Hmm... I guess there are two sides to every coin. I would argue that in a structured environment there shouldn't really be any cases where you would setup an object with a unique acl?
This is true - but what about reporting? You would be able to produce a report, for example, with a header of "ACL Policy" followed by a list of servers that it has been applied to which you could present to your security team for audit purposes - you couldn't do this with templates as there is no intrinsic link between the template and server?
Sorry if I appear to be fussy, I'm just trying to map out every avenue that RBAC could take!
Boys….boys…. You’re both momma’s favorite. ☺
Haha! I'm currently helping to implemend RBAC in my place of work so it's nice just to see the flip side of the coin and have a discussion about it
You could generate such a report, but you can also generate a list of Authorizations and the objects they apply to as well I think. The ACLT and ACLP can accomplish the same think, but in different ways.
Maybe a real-world example would help?
(Disclaimer - I started with BL 7.3 where only ACLT's existed, so that's my starting point, then upgrade to v7.4.6, still no ACLP, then upgrade to BL 8.0 where we have this new, alien object - ACLP)
We have about 2600 target servers split among 4 OS platforms (managed by platform admins in 2 roles - UNIX versus Windows). ACLs needed do follow a basic pattern which then breaks down on the many "special cases".
- servers get a Server.* for the BLAdmins role
- servers get a Server.* for the appropriate platform admin role (automatic when platfom admins add the server, manual when BLAdmins adds the server)
- servers get Server.<specific auths> for every additional role that has an "every server" (InfoSec, Capacity Planning, 3rd party tool admins, etc.) type of role...
So, these auths are in the ACLT for each role allowed to add a server to BL (only a few roles actually have Server.AddServer) so they get applied to every new server added to BL.
Now for where that simple pattern breaks down... What do you do about DBA (and others), who should only have access to certain specific servers? There's no "simple", automatic way to assign the ACLs.
We ended up creating a boolean server property that serves as a "flag" to say this role is allowed to have access, and that roles' default ACLT contains their standard Server.<specific auths>.
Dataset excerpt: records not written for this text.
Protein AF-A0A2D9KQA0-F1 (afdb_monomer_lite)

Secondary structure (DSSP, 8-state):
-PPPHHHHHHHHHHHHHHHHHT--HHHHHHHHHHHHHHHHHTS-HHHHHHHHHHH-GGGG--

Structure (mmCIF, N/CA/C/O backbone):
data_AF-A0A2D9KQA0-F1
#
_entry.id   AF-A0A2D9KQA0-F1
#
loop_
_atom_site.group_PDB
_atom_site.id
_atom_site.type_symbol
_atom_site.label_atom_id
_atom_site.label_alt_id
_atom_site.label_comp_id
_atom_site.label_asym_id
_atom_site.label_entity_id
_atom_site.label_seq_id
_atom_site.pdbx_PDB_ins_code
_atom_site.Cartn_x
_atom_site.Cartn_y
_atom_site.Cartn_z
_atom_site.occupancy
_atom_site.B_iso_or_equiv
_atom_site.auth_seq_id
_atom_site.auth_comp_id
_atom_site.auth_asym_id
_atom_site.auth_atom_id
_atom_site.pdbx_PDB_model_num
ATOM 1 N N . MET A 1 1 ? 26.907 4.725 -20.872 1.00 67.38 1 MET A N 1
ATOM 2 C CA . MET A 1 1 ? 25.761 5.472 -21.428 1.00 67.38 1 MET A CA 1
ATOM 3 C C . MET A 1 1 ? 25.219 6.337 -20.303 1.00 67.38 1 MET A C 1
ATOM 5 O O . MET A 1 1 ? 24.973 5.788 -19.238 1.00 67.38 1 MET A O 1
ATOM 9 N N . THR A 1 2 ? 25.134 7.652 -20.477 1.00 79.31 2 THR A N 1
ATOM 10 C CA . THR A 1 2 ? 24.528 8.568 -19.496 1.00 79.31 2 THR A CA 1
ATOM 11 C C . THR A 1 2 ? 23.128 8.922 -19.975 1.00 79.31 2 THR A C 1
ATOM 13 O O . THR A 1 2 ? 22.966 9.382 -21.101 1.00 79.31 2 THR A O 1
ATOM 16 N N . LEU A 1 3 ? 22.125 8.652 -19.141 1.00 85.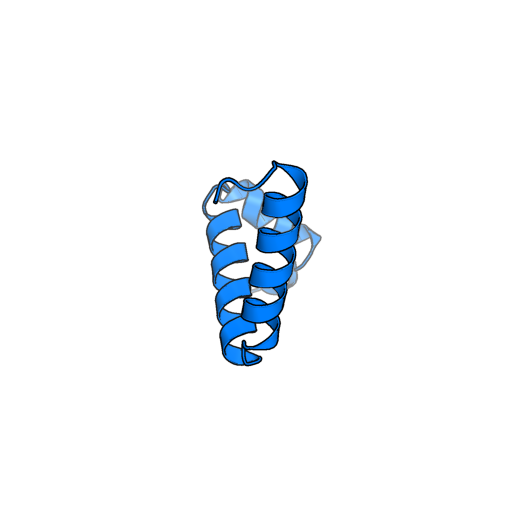69 3 LEU A N 1
ATOM 17 C CA . LEU A 1 3 ? 20.736 9.027 -19.402 1.00 85.69 3 LEU A CA 1
ATOM 18 C C . LEU A 1 3 ? 20.567 10.532 -19.168 1.00 85.69 3 LEU A C 1
ATOM 20 O O . LEU A 1 3 ? 21.144 11.075 -18.222 1.00 85.69 3 LEU A O 1
ATOM 24 N N . THR A 1 4 ? 19.776 11.201 -20.006 1.00 94.19 4 THR A N 1
ATOM 25 C CA . THR A 1 4 ? 19.273 12.541 -19.668 1.00 94.19 4 THR A CA 1
ATOM 26 C C . THR A 1 4 ? 18.265 12.444 -18.513 1.00 94.19 4 THR A C 1
ATOM 28 O O . THR A 1 4 ? 17.725 11.358 -18.277 1.00 94.19 4 THR A O 1
ATOM 31 N N . PRO A 1 5 ? 17.973 13.545 -17.794 1.00 92.31 5 PRO A N 1
ATOM 32 C CA . PRO A 1 5 ? 16.959 13.538 -16.735 1.00 92.31 5 PRO A CA 1
ATOM 33 C C . PRO A 1 5 ? 15.603 12.993 -17.211 1.00 92.31 5 PRO A C 1
ATOM 35 O O . PRO A 1 5 ? 15.075 12.061 -16.621 1.00 92.31 5 PRO A O 1
ATOM 38 N N . GLU A 1 6 ? 15.115 13.464 -18.360 1.00 93.81 6 GLU A N 1
ATOM 39 C CA . GLU A 1 6 ? 13.839 13.034 -18.955 1.00 93.81 6 GLU A CA 1
ATOM 40 C C . GLU A 1 6 ? 13.821 11.542 -19.320 1.00 93.81 6 GLU A C 1
ATOM 42 O O . GLU A 1 6 ? 12.832 10.844 -19.103 1.00 93.81 6 GLU A O 1
ATOM 47 N N . GLN A 1 7 ? 14.929 11.025 -19.862 1.00 95.12 7 GLN A N 1
ATOM 48 C CA . GLN A 1 7 ? 15.055 9.601 -20.182 1.00 95.12 7 GLN A CA 1
ATOM 49 C C . GLN A 1 7 ? 15.096 8.739 -18.921 1.00 95.12 7 GLN A C 1
ATOM 51 O O . GLN A 1 7 ? 14.581 7.623 -18.922 1.00 95.12 7 GLN A O 1
ATOM 56 N N . ARG A 1 8 ? 15.714 9.246 -17.851 1.00 96.31 8 ARG A N 1
ATOM 57 C CA . ARG A 1 8 ? 15.783 8.572 -16.555 1.00 96.31 8 ARG A CA 1
ATOM 58 C C . ARG A 1 8 ? 14.421 8.551 -15.863 1.00 96.31 8 ARG A C 1
ATOM 60 O O . ARG A 1 8 ? 14.080 7.530 -15.276 1.00 96.31 8 ARG A O 1
ATOM 67 N N . ASP A 1 9 ? 13.649 9.628 -15.956 1.00 96.50 9 ASP A N 1
ATOM 68 C CA . ASP A 1 9 ? 12.307 9.695 -15.372 1.00 96.50 9 ASP A CA 1
ATOM 69 C C . ASP A 1 9 ? 11.335 8.776 -16.105 1.00 96.50 9 ASP A C 1
ATOM 71 O O . ASP A 1 9 ? 10.648 7.989 -15.459 1.00 96.50 9 ASP A O 1
ATOM 75 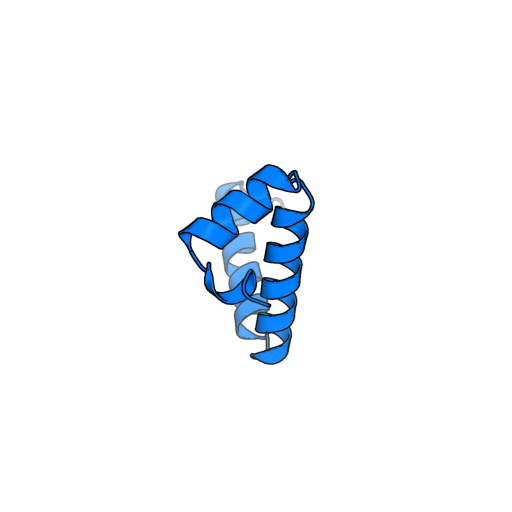N N . LYS A 1 10 ? 11.371 8.768 -17.444 1.00 96.69 10 LYS A N 1
ATOM 76 C CA . LYS A 1 10 ? 10.605 7.801 -18.237 1.00 96.69 10 LYS A CA 1
ATOM 77 C C . LYS A 1 10 ? 10.978 6.356 -17.898 1.00 96.69 10 LYS A C 1
ATOM 79 O O . LYS A 1 10 ? 10.104 5.523 -17.719 1.00 96.69 10 LYS A O 1
ATOM 84 N N . LEU A 1 11 ? 12.274 6.064 -17.783 1.00 96.94 11 LEU A N 1
ATOM 85 C CA . LEU A 1 11 ? 12.735 4.724 -17.423 1.00 96.94 11 LEU A CA 1
ATOM 86 C C . LEU A 1 11 ? 12.261 4.311 -16.024 1.00 96.94 11 LEU A C 1
ATOM 88 O O . LEU A 1 11 ? 11.925 3.148 -15.822 1.00 96.94 11 LEU A O 1
ATOM 92 N N . GLN A 1 12 ? 12.254 5.236 -15.060 1.00 97.38 12 GLN A N 1
ATOM 93 C CA . GLN A 1 12 ? 11.716 4.946 -13.734 1.00 97.38 12 GLN A CA 1
ATOM 94 C C . GLN A 1 12 ? 10.222 4.629 -13.817 1.00 97.38 12 GLN A C 1
ATOM 96 O O . GLN A 1 12 ? 9.798 3.651 -13.212 1.00 97.38 12 GLN A O 1
ATOM 101 N N . ASP A 1 13 ? 9.451 5.438 -14.540 1.00 97.88 13 ASP A N 1
ATOM 102 C CA . ASP A 1 13 ? 8.007 5.250 -14.691 1.00 97.88 13 ASP A CA 1
ATOM 103 C C . ASP A 1 13 ? 7.683 3.894 -15.336 1.00 97.88 13 ASP A C 1
ATOM 105 O O . ASP A 1 13 ? 6.973 3.083 -14.741 1.00 97.88 13 ASP A O 1
ATOM 109 N N . ASP A 1 14 ? 8.323 3.588 -16.471 1.00 98.19 14 ASP A N 1
ATOM 110 C CA . ASP A 1 14 ? 8.186 2.307 -17.175 1.00 98.19 14 ASP A CA 1
ATOM 111 C C . ASP A 1 14 ? 8.546 1.118 -16.255 1.00 98.19 14 ASP A C 1
ATOM 113 O O . ASP A 1 14 ? 7.876 0.083 -16.256 1.00 98.19 14 ASP A O 1
ATOM 117 N N . TYR A 1 15 ? 9.592 1.260 -15.432 1.00 97.56 15 TYR A N 1
ATOM 118 C CA . TYR A 1 15 ? 10.029 0.210 -14.510 1.00 97.56 15 TYR A CA 1
ATOM 119 C C . TYR A 1 15 ? 9.069 0.009 -13.332 1.00 97.56 15 TYR A C 1
ATOM 121 O O . TYR A 1 15 ? 8.767 -1.131 -12.979 1.00 97.56 15 TYR A O 1
ATOM 129 N N . VAL A 1 16 ? 8.565 1.094 -12.736 1.00 97.06 16 VAL A N 1
ATOM 130 C CA . VAL A 1 16 ? 7.549 1.024 -11.673 1.00 97.06 16 VAL A CA 1
ATOM 131 C C . VAL A 1 16 ? 6.278 0.372 -12.209 1.00 97.06 16 VAL A C 1
ATOM 133 O O . VAL A 1 16 ? 5.737 -0.518 -11.555 1.00 97.06 16 VAL A O 1
ATOM 136 N N . HIS A 1 17 ? 5.846 0.753 -13.413 1.00 97.06 17 HIS A N 1
ATOM 137 C CA . HIS A 1 17 ? 4.702 0.143 -14.082 1.00 97.06 17 HIS A CA 1
ATOM 138 C C . HIS A 1 17 ? 4.860 -1.371 -14.233 1.00 97.06 17 HIS A C 1
ATOM 140 O O . HIS A 1 17 ? 3.953 -2.106 -13.851 1.00 97.06 17 HIS A O 1
ATOM 146 N N . GLN A 1 18 ? 6.011 -1.840 -14.722 1.00 97.88 18 GLN A N 1
ATOM 147 C CA . GLN A 1 18 ? 6.261 -3.273 -14.887 1.00 97.88 18 GLN A CA 1
ATOM 148 C C . GLN A 1 18 ? 6.245 -4.023 -13.548 1.00 97.88 18 GLN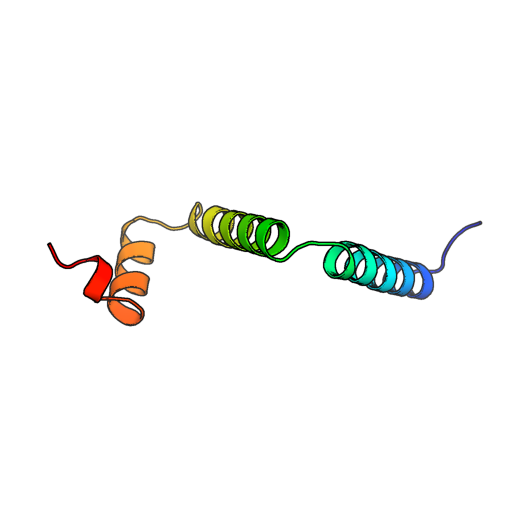 A C 1
ATOM 150 O O . GLN A 1 18 ? 5.640 -5.084 -13.450 1.00 97.88 18 GLN A O 1
ATOM 155 N N . ILE A 1 19 ? 6.865 -3.458 -12.504 1.00 96.62 19 ILE A N 1
ATOM 156 C CA . ILE A 1 19 ? 6.860 -4.065 -11.166 1.00 96.62 19 ILE A CA 1
ATOM 157 C C . ILE A 1 19 ? 5.429 -4.259 -10.660 1.00 96.62 19 ILE A C 1
ATOM 159 O O . ILE A 1 19 ? 5.122 -5.316 -10.119 1.00 96.62 19 ILE A O 1
ATOM 163 N N . VAL A 1 20 ? 4.572 -3.247 -10.810 1.00 96.12 20 VAL A N 1
ATOM 164 C CA . VAL A 1 20 ? 3.183 -3.306 -10.334 1.00 96.12 20 VAL A CA 1
ATOM 165 C C . VAL A 1 20 ? 2.341 -4.262 -11.182 1.00 96.12 20 VAL A C 1
ATOM 167 O O . VAL A 1 20 ? 1.532 -4.992 -10.619 1.00 96.12 20 VAL A O 1
ATOM 170 N N . ASP A 1 21 ? 2.536 -4.290 -12.502 1.00 96.38 21 ASP A N 1
ATOM 171 C CA . ASP A 1 21 ? 1.828 -5.211 -13.408 1.00 96.38 21 ASP A CA 1
ATOM 172 C C . ASP A 1 21 ? 2.166 -6.683 -13.113 1.00 96.38 21 ASP A C 1
ATOM 174 O O . ASP A 1 21 ? 1.297 -7.553 -13.163 1.00 96.38 21 ASP A O 1
ATOM 178 N N . ASP A 1 22 ? 3.410 -6.952 -12.709 1.00 97.31 22 ASP A N 1
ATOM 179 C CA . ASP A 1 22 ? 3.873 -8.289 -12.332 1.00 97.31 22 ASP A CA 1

So, basically, I get a Remedy ticket requesting access, and I have a job that sets the flag, and applies that roles' ACLT, and then pushes the updated ACLs to the server. I frankly don't see any way at all to use ACLP more effectively, since I'd need just as many, and I'd still have all of the shortcomings.
I have about 10 roles with this "issue" (and their own boolean properties to match), so a script to handle this automatically could be quite a challenge to get right and be reliable.
Worse is the problem you are describing...
1. Reporting on where any particular role has access?
2. How do I go about removing it should it's access no longer be appropriate?
You'd think #1 would be solved by the boolean server property, but there are continuing hiccups regarding flags not set when they should be, and auths missing even when the flag has been set (mostly from when this process was completely manual)... This doesn't even account for the really basic situation where a role says "how come I don't have access to this particular server", expecting that I'd magically know they needed and deserved access!
#2 is even worse... Scripting this has so far been painful, and isn't complete or reliable yet.
Did this help or hurt (or both)?
What scripting issues have you had getting the property and acl template application to work? maybe start a new thread on that.